Use Word Clouds Cautiously
By Robert Relihan, Senior Vice President
Those of us who face the daunting task of sifting through mounds of verbal data -- forty individual interviews or a three week online community -- synthesizing all of those words, and presenting our analysis clearly, succinctly, AND with impact have been intrigued by word clouds.They seem simple and elegant; they reduce all of those words to a picture of the important themes. Now, there are numerous web sites to help us create word clouds, Wordle being only the best known.
So, why do I feel vaguely dissatisfied when I look at word clouds, even the ones I have created? They often seem to miss the point or be overly simplistic. Creating a word cloud sometimes feels like I have cheated myself and my audience.

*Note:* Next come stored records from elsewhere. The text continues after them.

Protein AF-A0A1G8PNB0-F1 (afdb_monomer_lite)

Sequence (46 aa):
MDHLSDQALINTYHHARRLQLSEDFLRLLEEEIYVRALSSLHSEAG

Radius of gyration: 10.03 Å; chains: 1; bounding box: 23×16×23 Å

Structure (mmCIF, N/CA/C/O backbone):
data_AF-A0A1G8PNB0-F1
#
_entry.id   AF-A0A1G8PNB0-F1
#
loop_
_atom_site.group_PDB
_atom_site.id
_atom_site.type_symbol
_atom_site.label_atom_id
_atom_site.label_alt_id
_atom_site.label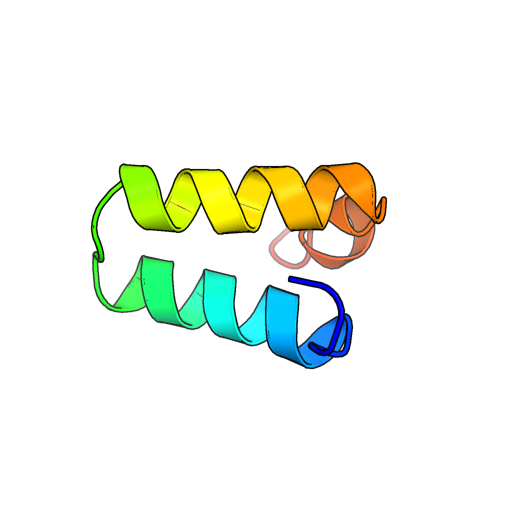_comp_id
_atom_site.label_asym_id
_atom_site.label_entity_id
_atom_site.label_seq_id
_atom_site.pdbx_PDB_ins_code
_atom_site.Cartn_x
_atom_site.Cartn_y
_atom_site.Cartn_z
_atom_site.occupancy
_atom_site.B_iso_or_equiv
_atom_site.auth_seq_id
_atom_site.auth_comp_id
_atom_site.auth_asym_id
_atom_site.auth_atom_id
_atom_site.pdbx_PDB_model_num
ATOM 1 N N . MET A 1 1 ? -3.666 2.224 -8.452 1.00 65.56 1 MET A N 1
ATOM 2 C CA . MET A 1 1 ? -3.174 3.450 -7.757 1.00 65.56 1 MET A CA 1
ATOM 3 C C . MET A 1 1 ? -1.916 3.967 -8.461 1.00 65.56 1 MET A C 1
ATOM 5 O O . MET A 1 1 ? -0.879 4.248 -7.862 1.00 65.56 1 MET A O 1
ATOM 9 N N . ASP A 1 2 ? -2.010 4.125 -9.778 1.00 67.75 2 ASP A N 1
ATOM 10 C CA . ASP A 1 2 ? -0.882 3.817 -10.675 1.00 67.75 2 ASP A CA 1
ATOM 11 C C . ASP A 1 2 ? 0.197 4.906 -10.719 1.00 67.75 2 ASP A C 1
ATOM 13 O O . ASP A 1 2 ? 1.282 4.700 -11.250 1.00 67.75 2 ASP A O 1
ATOM 17 N N . HIS A 1 3 ? -0.085 6.060 -10.114 1.00 81.25 3 HIS A N 1
ATOM 18 C CA . HIS A 1 3 ? 0.826 7.202 -10.037 1.00 81.25 3 HIS A CA 1
ATOM 19 C C . HIS A 1 3 ? 1.534 7.339 -8.682 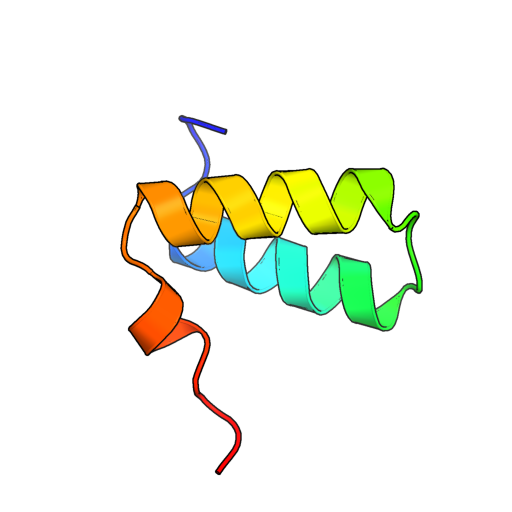1.00 81.25 3 HIS A C 1
ATOM 21 O O . HIS A 1 3 ? 2.409 8.193 -8.539 1.00 81.25 3 HIS A O 1
ATOM 27 N N . LEU A 1 4 ? 1.173 6.530 -7.679 1.00 85.88 4 LEU A N 1
ATOM 28 C CA . LEU A 1 4 ? 1.921 6.477 -6.424 1.00 85.88 4 LEU A CA 1
ATOM 29 C C . LEU A 1 4 ? 3.225 5.716 -6.650 1.00 85.88 4 LEU A C 1
ATOM 31 O O . LEU A 1 4 ? 3.213 4.634 -7.232 1.00 85.88 4 LEU A O 1
ATOM 35 N N . SER A 1 5 ? 4.340 6.260 -6.164 1.00 91.69 5 SER A N 1
ATOM 36 C CA . SER A 1 5 ? 5.565 5.473 -6.036 1.00 91.69 5 SER A CA 1
ATOM 37 C C . SER A 1 5 ? 5.370 4.376 -4.991 1.00 91.69 5 SER A C 1
ATOM 39 O O . SER A 1 5 ? 4.551 4.511 -4.080 1.00 91.69 5 SER A O 1
ATOM 41 N N . ASP A 1 6 ? 6.158 3.311 -5.084 1.00 90.44 6 ASP A N 1
ATOM 42 C CA . ASP A 1 6 ? 6.065 2.172 -4.166 1.00 90.44 6 ASP A CA 1
ATOM 43 C C . ASP A 1 6 ? 6.250 2.600 -2.703 1.00 90.44 6 ASP A C 1
ATOM 45 O O . ASP A 1 6 ? 5.471 2.223 -1.829 1.00 90.44 6 ASP A O 1
ATOM 49 N N . GLN A 1 7 ? 7.202 3.503 -2.443 1.00 90.31 7 GLN A N 1
ATOM 50 C CA . GLN A 1 7 ? 7.409 4.076 -1.112 1.00 90.31 7 GLN A CA 1
ATOM 51 C C . GLN A 1 7 ? 6.196 4.879 -0.623 1.00 90.31 7 GLN A C 1
ATOM 53 O O . GLN A 1 7 ? 5.850 4.822 0.558 1.00 90.31 7 GLN A O 1
ATOM 58 N N . ALA A 1 8 ? 5.554 5.647 -1.509 1.00 93.88 8 ALA A N 1
ATOM 59 C CA . ALA A 1 8 ? 4.366 6.410 -1.152 1.00 93.88 8 ALA A CA 1
ATOM 60 C C . ALA A 1 8 ? 3.193 5.474 -0.836 1.00 93.88 8 ALA A C 1
ATOM 62 O O . ALA A 1 8 ? 2.528 5.681 0.172 1.00 93.88 8 ALA A O 1
ATOM 63 N N . LEU A 1 9 ? 2.996 4.414 -1.625 1.00 93.94 9 LEU A N 1
ATOM 64 C CA . LEU A 1 9 ? 1.950 3.413 -1.406 1.00 93.94 9 LEU A CA 1
ATOM 65 C C . LEU A 1 9 ? 2.100 2.712 -0.045 1.00 93.94 9 LEU A C 1
ATOM 67 O O . LEU A 1 9 ? 1.144 2.665 0.733 1.00 93.94 9 LEU A O 1
ATOM 71 N N . ILE A 1 10 ? 3.311 2.251 0.286 1.00 93.69 10 ILE A N 1
ATOM 72 C CA . ILE A 1 10 ? 3.613 1.627 1.585 1.00 93.69 10 ILE A CA 1
ATOM 73 C C . ILE A 1 10 ? 3.398 2.622 2.734 1.00 93.69 10 ILE A C 1
ATOM 75 O O . ILE A 1 10 ? 2.727 2.310 3.722 1.00 93.69 10 ILE A O 1
ATOM 79 N N . ASN A 1 11 ? 3.895 3.855 2.597 1.00 94.06 11 ASN A N 1
ATOM 80 C CA . ASN A 1 11 ? 3.698 4.890 3.611 1.00 94.06 11 ASN A CA 1
ATOM 81 C C . ASN A 1 11 ? 2.213 5.201 3.826 1.00 94.06 11 ASN A C 1
ATOM 83 O O . ASN A 1 11 ? 1.785 5.329 4.977 1.00 94.06 11 ASN A O 1
ATOM 87 N N . THR A 1 12 ? 1.430 5.299 2.751 1.00 94.75 12 THR A N 1
ATOM 88 C CA . THR A 1 12 ? -0.017 5.521 2.805 1.00 94.75 12 THR A CA 1
ATOM 89 C C . THR A 1 12 ? -0.718 4.384 3.537 1.00 94.75 12 THR A C 1
ATOM 91 O O . THR A 1 12 ? -1.522 4.669 4.421 1.00 94.75 12 THR A O 1
ATOM 94 N N . TYR A 1 13 ? -0.367 3.124 3.265 1.00 95.31 13 TYR A N 1
ATOM 95 C CA . TYR A 1 13 ? -0.906 1.975 3.997 1.00 95.31 13 TYR A CA 1
ATOM 96 C C . TYR A 1 13 ? -0.632 2.056 5.500 1.00 95.31 13 TYR A C 1
ATOM 98 O O . TYR A 1 13 ? -1.562 1.982 6.307 1.00 95.31 13 TYR A O 1
ATOM 106 N N . HIS A 1 14 ? 0.617 2.303 5.905 1.00 95.25 14 HIS A N 1
ATOM 107 C CA . HIS A 1 14 ? 0.945 2.414 7.328 1.00 95.25 14 HIS A CA 1
ATOM 108 C C . HIS A 1 14 ? 0.235 3.590 8.008 1.00 95.25 14 HIS A C 1
ATOM 110 O O . HIS A 1 14 ? -0.209 3.462 9.149 1.00 95.25 14 HIS A O 1
ATOM 116 N N . HIS A 1 15 ? 0.106 4.732 7.328 1.00 96.50 15 HIS A N 1
ATOM 117 C CA . HIS A 1 15 ? -0.640 5.874 7.861 1.00 96.50 15 HIS A CA 1
ATOM 118 C C . HIS A 1 15 ? -2.133 5.558 7.990 1.00 96.50 15 HIS A C 1
ATOM 120 O O . HIS A 1 15 ? -2.712 5.833 9.039 1.00 96.50 15 HIS A O 1
ATOM 126 N N . ALA A 1 16 ? -2.735 4.936 6.975 1.00 96.69 16 ALA A N 1
ATOM 127 C CA . ALA A 1 16 ? -4.138 4.539 6.984 1.00 96.69 16 ALA A CA 1
ATOM 128 C C . ALA A 1 16 ? -4.445 3.554 8.123 1.00 96.69 16 ALA A C 1
ATOM 130 O O . ALA A 1 16 ? -5.424 3.745 8.845 1.00 96.69 16 ALA A O 1
ATOM 131 N N . ARG A 1 17 ? -3.561 2.570 8.358 1.00 95.88 17 ARG A N 1
ATOM 132 C CA . ARG A 1 17 ? -3.665 1.641 9.498 1.00 95.88 17 ARG A CA 1
ATOM 133 C C . ARG A 1 17 ? -3.572 2.356 10.842 1.00 95.88 17 ARG A C 1
ATOM 135 O O . ARG A 1 17 ? -4.368 2.079 11.732 1.00 95.88 17 ARG A O 1
ATOM 142 N N . ARG A 1 18 ? -2.623 3.288 11.007 1.00 97.00 18 ARG A N 1
ATOM 143 C CA . ARG A 1 18 ? -2.477 4.057 12.260 1.00 97.00 18 ARG A CA 1
ATOM 144 C C . ARG A 1 18 ? -3.680 4.949 12.551 1.00 97.00 18 ARG A C 1
ATOM 146 O O . ARG A 1 18 ? -4.023 5.130 13.713 1.00 97.00 18 ARG A O 1
ATOM 153 N N . LEU A 1 19 ? -4.299 5.499 11.511 1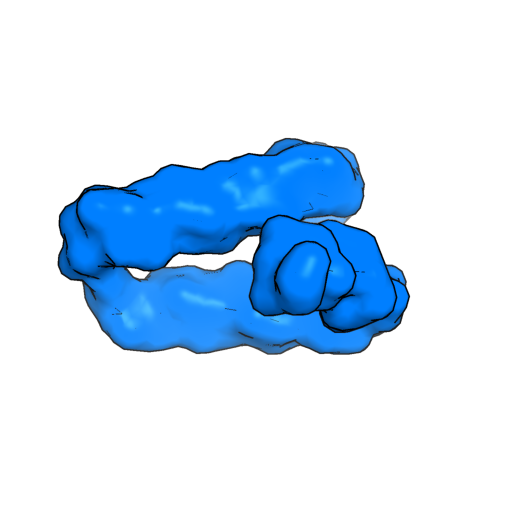.00 97.69 19 LEU A N 1
ATOM 154 C CA . LEU A 1 19 ? -5.491 6.337 11.622 1.00 97.69 19 LEU A CA 1
ATOM 155 C C . LEU A 1 19 ? -6.789 5.532 11.749 1.00 97.69 19 LEU A C 1
ATOM 157 O O . LEU A 1 19 ? -7.843 6.145 11.883 1.00 97.69 19 LEU A O 1
ATOM 161 N N . GLN A 1 20 ? -6.719 4.195 11.710 1.00 96.56 20 GLN A N 1
ATOM 162 C CA . GLN A 1 20 ? -7.888 3.312 11.747 1.00 96.56 20 GLN A CA 1
ATOM 163 C C . GLN A 1 20 ? -8.923 3.696 10.678 1.00 96.56 20 GLN A C 1
ATOM 165 O O . GLN A 1 20 ? -10.122 3.787 10.947 1.00 96.56 20 GLN A O 1
ATOM 170 N N . LEU A 1 21 ? -8.444 3.977 9.459 1.00 97.06 21 LEU A N 1
ATOM 171 C CA . LEU A 1 21 ? -9.330 4.215 8.321 1.00 97.06 21 LEU A CA 1
ATOM 172 C C . LEU A 1 21 ? -10.114 2.942 7.980 1.00 97.06 21 LEU A C 1
ATOM 174 O O . LEU A 1 21 ? -9.808 1.858 8.472 1.00 97.06 21 LEU A O 1
ATOM 178 N N . SER A 1 22 ? -11.140 3.081 7.140 1.00 97.50 22 SER A N 1
ATOM 179 C CA . SER A 1 22 ? -12.027 1.964 6.825 1.00 97.50 22 SER A CA 1
ATOM 180 C C . SER A 1 22 ? -11.271 0.758 6.265 1.00 97.50 22 SER A C 1
ATOM 182 O O . SER A 1 22 ? -10.368 0.889 5.438 1.00 97.50 22 SER A O 1
ATOM 184 N N . GLU A 1 23 ? -11.713 -0.432 6.665 1.00 95.44 23 GLU A N 1
ATOM 185 C CA . GLU A 1 23 ? -11.193 -1.709 6.163 1.00 95.44 23 GLU A CA 1
ATOM 186 C C . GLU A 1 23 ? -11.287 -1.816 4.634 1.00 95.44 23 GLU A C 1
ATOM 188 O O . GLU A 1 23 ? -10.431 -2.409 3.988 1.00 95.44 23 GLU A O 1
ATOM 193 N N . ASP A 1 24 ? -12.301 -1.199 4.024 1.00 97.31 24 ASP A N 1
ATOM 194 C CA . ASP A 1 24 ? -12.437 -1.131 2.566 1.00 97.31 24 ASP A CA 1
ATOM 195 C C . ASP A 1 24 ? -11.275 -0.363 1.933 1.00 97.31 24 ASP A C 1
ATOM 197 O O . ASP A 1 24 ? -10.723 -0.788 0.921 1.00 97.31 24 ASP A O 1
ATOM 201 N N . PHE A 1 25 ? -10.864 0.748 2.547 1.00 95.44 25 PHE A N 1
ATOM 202 C CA . PHE A 1 25 ? -9.740 1.540 2.064 1.00 95.44 25 PHE A CA 1
ATOM 203 C C . PHE A 1 25 ? -8.404 0.823 2.282 1.00 95.44 25 PHE A C 1
ATOM 205 O O . PHE A 1 25 ? -7.544 0.847 1.401 1.00 95.44 25 PHE A O 1
ATOM 212 N N . LEU A 1 26 ? -8.241 0.147 3.422 1.00 96.38 26 LEU A N 1
ATOM 213 C CA . LEU A 1 26 ? -7.061 -0.674 3.694 1.00 96.38 26 LEU A CA 1
ATOM 214 C C . LEU A 1 26 ? -6.928 -1.818 2.685 1.00 96.38 26 LEU A C 1
ATOM 216 O O . LEU A 1 26 ? -5.844 -2.008 2.139 1.00 96.38 26 LEU A O 1
ATOM 220 N N . ARG A 1 27 ? -8.030 -2.500 2.350 1.00 95.88 27 ARG A N 1
ATOM 221 C CA . ARG A 1 27 ? -8.037 -3.574 1.346 1.00 95.88 27 ARG A CA 1
ATOM 222 C C . ARG A 1 27 ? -7.607 -3.107 -0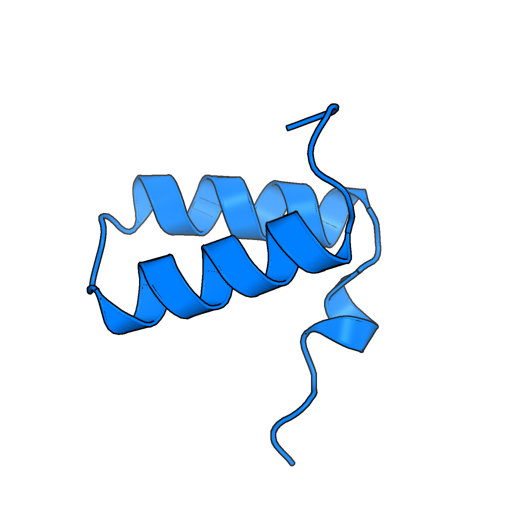.039 1.00 95.88 27 ARG A C 1
ATOM 224 O O . ARG A 1 27 ? -6.849 -3.811 -0.695 1.00 95.88 27 ARG A O 1
ATOM 231 N N . LEU A 1 28 ? -8.029 -1.915 -0.467 1.00 95.94 28 LEU A N 1
ATOM 232 C CA . LEU A 1 28 ? -7.588 -1.349 -1.750 1.00 95.94 28 LEU A CA 1
ATOM 233 C C . LEU A 1 28 ? -6.069 -1.121 -1.786 1.00 95.94 28 LEU A C 1
ATOM 235 O O . LEU A 1 28 ? -5.430 -1.326 -2.816 1.00 95.94 28 LEU A O 1
ATOM 239 N N . LEU A 1 29 ? -5.482 -0.706 -0.661 1.00 94.50 29 LEU A N 1
ATOM 240 C CA . LEU A 1 29 ? -4.035 -0.528 -0.542 1.00 94.50 29 LEU A CA 1
ATOM 241 C C . LEU A 1 29 ? -3.304 -1.877 -0.524 1.00 94.50 29 LEU A C 1
ATOM 243 O O . LEU A 1 29 ? -2.272 -2.011 -1.175 1.00 94.50 29 LEU A O 1
ATOM 247 N N . GLU A 1 30 ? -3.836 -2.873 0.184 1.00 93.81 30 GLU A N 1
ATOM 248 C CA . GLU A 1 30 ? -3.271 -4.228 0.240 1.00 93.81 30 GLU A CA 1
ATOM 249 C C . GLU A 1 30 ? -3.281 -4.914 -1.124 1.00 93.81 30 GLU A C 1
ATOM 251 O O . GLU A 1 30 ? -2.279 -5.514 -1.513 1.00 93.81 30 GLU A O 1
ATOM 256 N N . GLU A 1 31 ? -4.379 -4.783 -1.870 1.00 95.00 31 GLU A N 1
ATOM 257 C CA . GLU A 1 31 ? -4.500 -5.317 -3.225 1.00 95.00 31 GLU A CA 1
ATOM 258 C C . GLU A 1 31 ? -3.456 -4.692 -4.156 1.00 95.00 31 GLU A C 1
ATOM 260 O O . GLU A 1 31 ? -2.743 -5.410 -4.854 1.00 95.00 31 GLU A O 1
ATOM 265 N N . GLU A 1 32 ? -3.277 -3.371 -4.109 1.00 93.69 32 GLU A N 1
ATOM 266 C CA . GLU A 1 32 ? -2.261 -2.693 -4.916 1.00 93.69 32 GLU A CA 1
ATOM 267 C C . GLU A 1 32 ? -0.827 -3.095 -4.511 1.00 93.69 32 GLU A C 1
ATOM 269 O O . GLU A 1 32 ? 0.020 -3.332 -5.377 1.00 93.69 32 GLU A O 1
ATOM 274 N N . ILE A 1 33 ? -0.542 -3.207 -3.207 1.00 92.75 33 ILE A N 1
ATOM 275 C CA . ILE A 1 33 ? 0.760 -3.667 -2.687 1.00 92.75 33 ILE A CA 1
ATOM 276 C C . ILE A 1 33 ? 1.056 -5.088 -3.177 1.00 92.75 33 ILE A C 1
ATOM 278 O O . ILE A 1 33 ? 2.186 -5.382 -3.579 1.00 92.75 3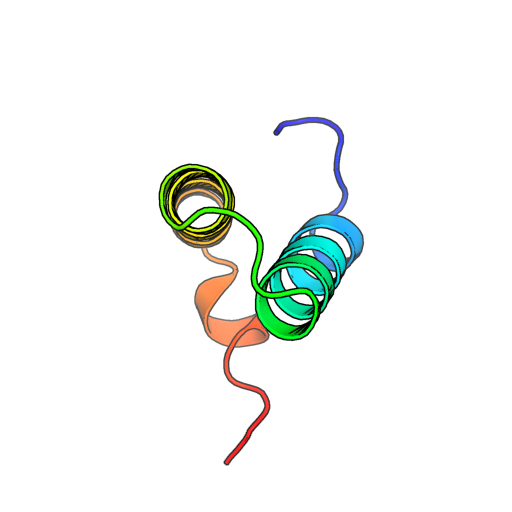3 ILE A O 1
ATOM 282 N N . TYR A 1 34 ? 0.047 -5.960 -3.164 1.00 91.31 34 TYR A N 1
ATOM 283 C CA . TYR A 1 34 ? 0.150 -7.328 -3.654 1.00 91.31 34 TYR A CA 1
ATOM 284 C C . TYR A 1 34 ? 0.387 -7.375 -5.168 1.00 91.31 34 TYR A C 1
ATOM 286 O O . TYR A 1 34 ? 1.326 -8.034 -5.615 1.00 91.31 34 TYR A O 1
ATOM 294 N N . VAL A 1 35 ? -0.398 -6.629 -5.956 1.00 90.81 35 VAL A N 1
ATOM 295 C CA . VAL A 1 35 ? -0.282 -6.567 -7.426 1.00 90.81 35 VAL A CA 1
ATOM 296 C C . VAL A 1 35 ? 1.108 -6.103 -7.863 1.00 90.81 35 VAL A C 1
ATOM 298 O O . VAL A 1 35 ? 1.660 -6.633 -8.827 1.00 90.81 35 VAL A O 1
ATOM 301 N N . ARG A 1 36 ? 1.715 -5.160 -7.137 1.00 88.88 36 ARG A N 1
ATOM 302 C CA . ARG A 1 36 ? 3.072 -4.663 -7.422 1.00 88.88 36 ARG A CA 1
ATOM 303 C C . ARG A 1 36 ? 4.195 -5.531 -6.854 1.00 88.88 36 ARG A C 1
ATOM 305 O O . ARG A 1 36 ? 5.360 -5.165 -6.973 1.00 88.88 36 ARG A O 1
ATOM 312 N N . ALA A 1 37 ? 3.861 -6.661 -6.229 1.00 84.56 37 ALA A N 1
ATOM 313 C CA . ALA A 1 37 ? 4.801 -7.540 -5.537 1.00 84.56 37 ALA A CA 1
ATOM 314 C C . ALA A 1 37 ? 5.647 -6.822 -4.462 1.00 84.56 37 ALA A C 1
ATOM 316 O O . ALA A 1 37 ? 6.780 -7.213 -4.182 1.00 84.56 37 ALA A O 1
ATOM 317 N N . LEU A 1 38 ? 5.086 -5.794 -3.816 1.00 76.56 38 LEU A N 1
ATOM 318 C CA . LEU A 1 38 ? 5.750 -5.021 -2.757 1.00 76.56 38 LEU A CA 1
ATOM 319 C C . LEU A 1 38 ? 5.574 -5.650 -1.369 1.00 76.56 38 LEU A C 1
ATOM 321 O O . LEU A 1 38 ? 6.022 -5.093 -0.370 1.00 76.56 38 LEU A O 1
ATOM 325 N N . SER A 1 39 ? 4.937 -6.819 -1.278 1.00 68.81 39 SER A N 1
ATOM 326 C CA . SER A 1 39 ? 4.686 -7.511 -0.010 1.00 68.81 39 SER A CA 1
ATOM 327 C C . SER A 1 39 ? 5.970 -7.831 0.772 1.00 68.81 39 SER A C 1
ATOM 329 O O . SER A 1 39 ? 5.928 -7.891 1.996 1.00 68.81 39 SER A O 1
ATOM 331 N N . SER A 1 40 ? 7.119 -7.987 0.104 1.00 67.19 40 SER A N 1
ATOM 332 C CA . SER A 1 40 ? 8.422 -8.164 0.767 1.00 67.19 40 SER A CA 1
ATOM 333 C C . SER A 1 40 ? 8.936 -6.884 1.438 1.00 67.19 40 SER A C 1
ATOM 335 O O . SER A 1 40 ? 9.544 -6.968 2.499 1.00 67.19 40 SER A O 1
ATOM 337 N N . LEU A 1 41 ? 8.639 -5.709 0.872 1.00 62.72 41 LEU A N 1
ATOM 338 C CA . LEU A 1 41 ? 8.946 -4.391 1.450 1.00 62.72 41 LEU A CA 1
ATOM 339 C C . LEU A 1 41 ? 7.975 -4.008 2.573 1.00 62.72 41 LEU A C 1
ATOM 341 O O . LEU A 1 41 ? 8.263 -3.129 3.378 1.00 62.72 41 LEU A O 1
ATOM 345 N N . HIS A 1 42 ? 6.818 -4.669 2.633 1.00 57.47 42 HIS A N 1
ATOM 346 C CA . HIS A 1 42 ? 5.863 -4.517 3.724 1.00 57.47 42 HIS A CA 1
ATOM 347 C C . HIS A 1 42 ? 6.325 -5.210 5.018 1.00 57.47 42 HIS A C 1
ATOM 349 O O . HIS A 1 42 ? 5.898 -4.851 6.115 1.00 57.47 42 HIS A O 1
ATOM 355 N N . SER A 1 43 ? 7.209 -6.202 4.897 1.00 56.84 43 SER A N 1
ATOM 356 C CA . SER A 1 43 ? 7.640 -7.059 5.996 1.00 56.84 43 SER A CA 1
ATOM 357 C C . SER A 1 43 ? 8.845 -6.483 6.753 1.00 56.84 43 SER A C 1
ATOM 359 O O . SER A 1 43 ? 9.820 -7.186 6.992 1.00 56.84 43 SER A O 1
ATOM 361 N N . GLU A 1 44 ? 8.781 -5.215 7.161 1.00 53.34 44 GLU A N 1
ATOM 362 C CA . GLU A 1 44 ? 9.713 -4.628 8.136 1.00 53.34 44 GLU A CA 1
ATOM 363 C C . GLU A 1 44 ? 9.011 -4.439 9.488 1.00 53.34 44 GLU A C 1
ATOM 365 O O . GLU A 1 44 ? 8.603 -3.343 9.865 1.00 53.34 44 GLU A O 1
ATOM 370 N N . ALA A 1 45 ? 8.827 -5.551 10.200 1.00 48.72 45 ALA A N 1
ATOM 371 C CA . ALA A 1 45 ? 8.617 -5.613 11.649 1.00 48.72 45 ALA A CA 1
ATOM 372 C C . ALA A 1 45 ? 8.769 -7.077 12.103 1.00 48.72 45 ALA A C 1
ATOM 374 O O . ALA A 1 45 ? 7.788 -7.746 12.431 1.00 48.72 45 ALA A O 1
ATOM 375 N N . GLY A 1 46 ? 10.003 -7.578 12.039 1.00 43.88 46 GLY A N 1
ATOM 376 C CA . GLY A 1 46 ? 10.468 -8.755 12.773 1.00 43.88 46 GLY A CA 1
ATOM 377 C C . GLY A 1 46 ? 11.499 -8.312 13.796 1.00 43.88 46 GLY A C 1
ATOM 378 O O . GLY A 1 46 ? 12.376 -7.518 13.392 1.00 43.88 46 GLY A O 1
#

Organism: NCBI:txid86666

InterPro domains:
  IPR015064 Sporulation inhibitor A [PF08970] (1-43)
  IPR036916 Sporulation inhibitor A superfamily [G3DSA:1.10.287.1100] (4-36)
  IPR036916 Sporulation inhibitor A superfamily [SSF100985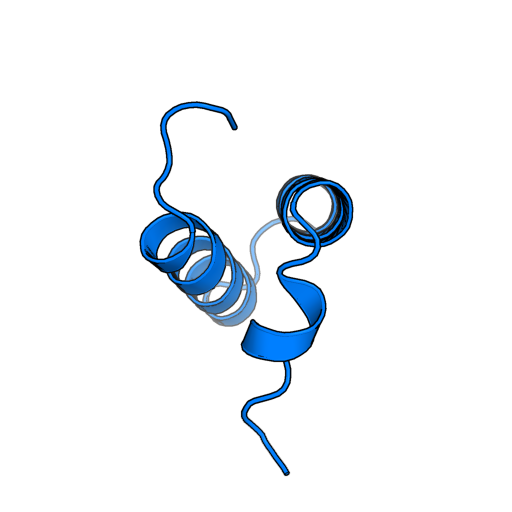] (1-41)

pLDDT: mean 85.78, std 15.07, range [43.88, 97.69]

Foldseek 3Di:
DPPDDLVRLLVVLVVCVVVVHDPVVNVVSVVVCVVVVVVVVNPPDD

Secondary structure (DSSP, 8-state):
-TTS-HHHHHHHHHHHHHTT--HHHHHHHHHHHHHTTTHHHH----

Jacob Harris of The New York Times makes the case against word clouds and, in the process, gives a brief primer on how to report its data. It is an incredibly useful article.
He begins with a concept that should become a mantra to market research professionals. The critique of data clouds is based on the principles of data journalism. When many of us began our careers, the model for reporting was the academic paper. I wrote reports a long time ago with footnotes. Now we strive for clarity and simplicity. The magazine or newspaper (online versions, of course) is our guide. Data journalism should be our art.
"Visualization is reporting, with many of the same elements that would make a traditional story effective: a narrative that pares away extraneous information to find a story in the data; context to help the reader understand the basics of the subject; interviewing the data to find its flaws and be sure of our conclusions. Prettiness is a bonus; if it obliterates the ability to read the story of the visualization, it's not worth adding some wild new style or strange interface."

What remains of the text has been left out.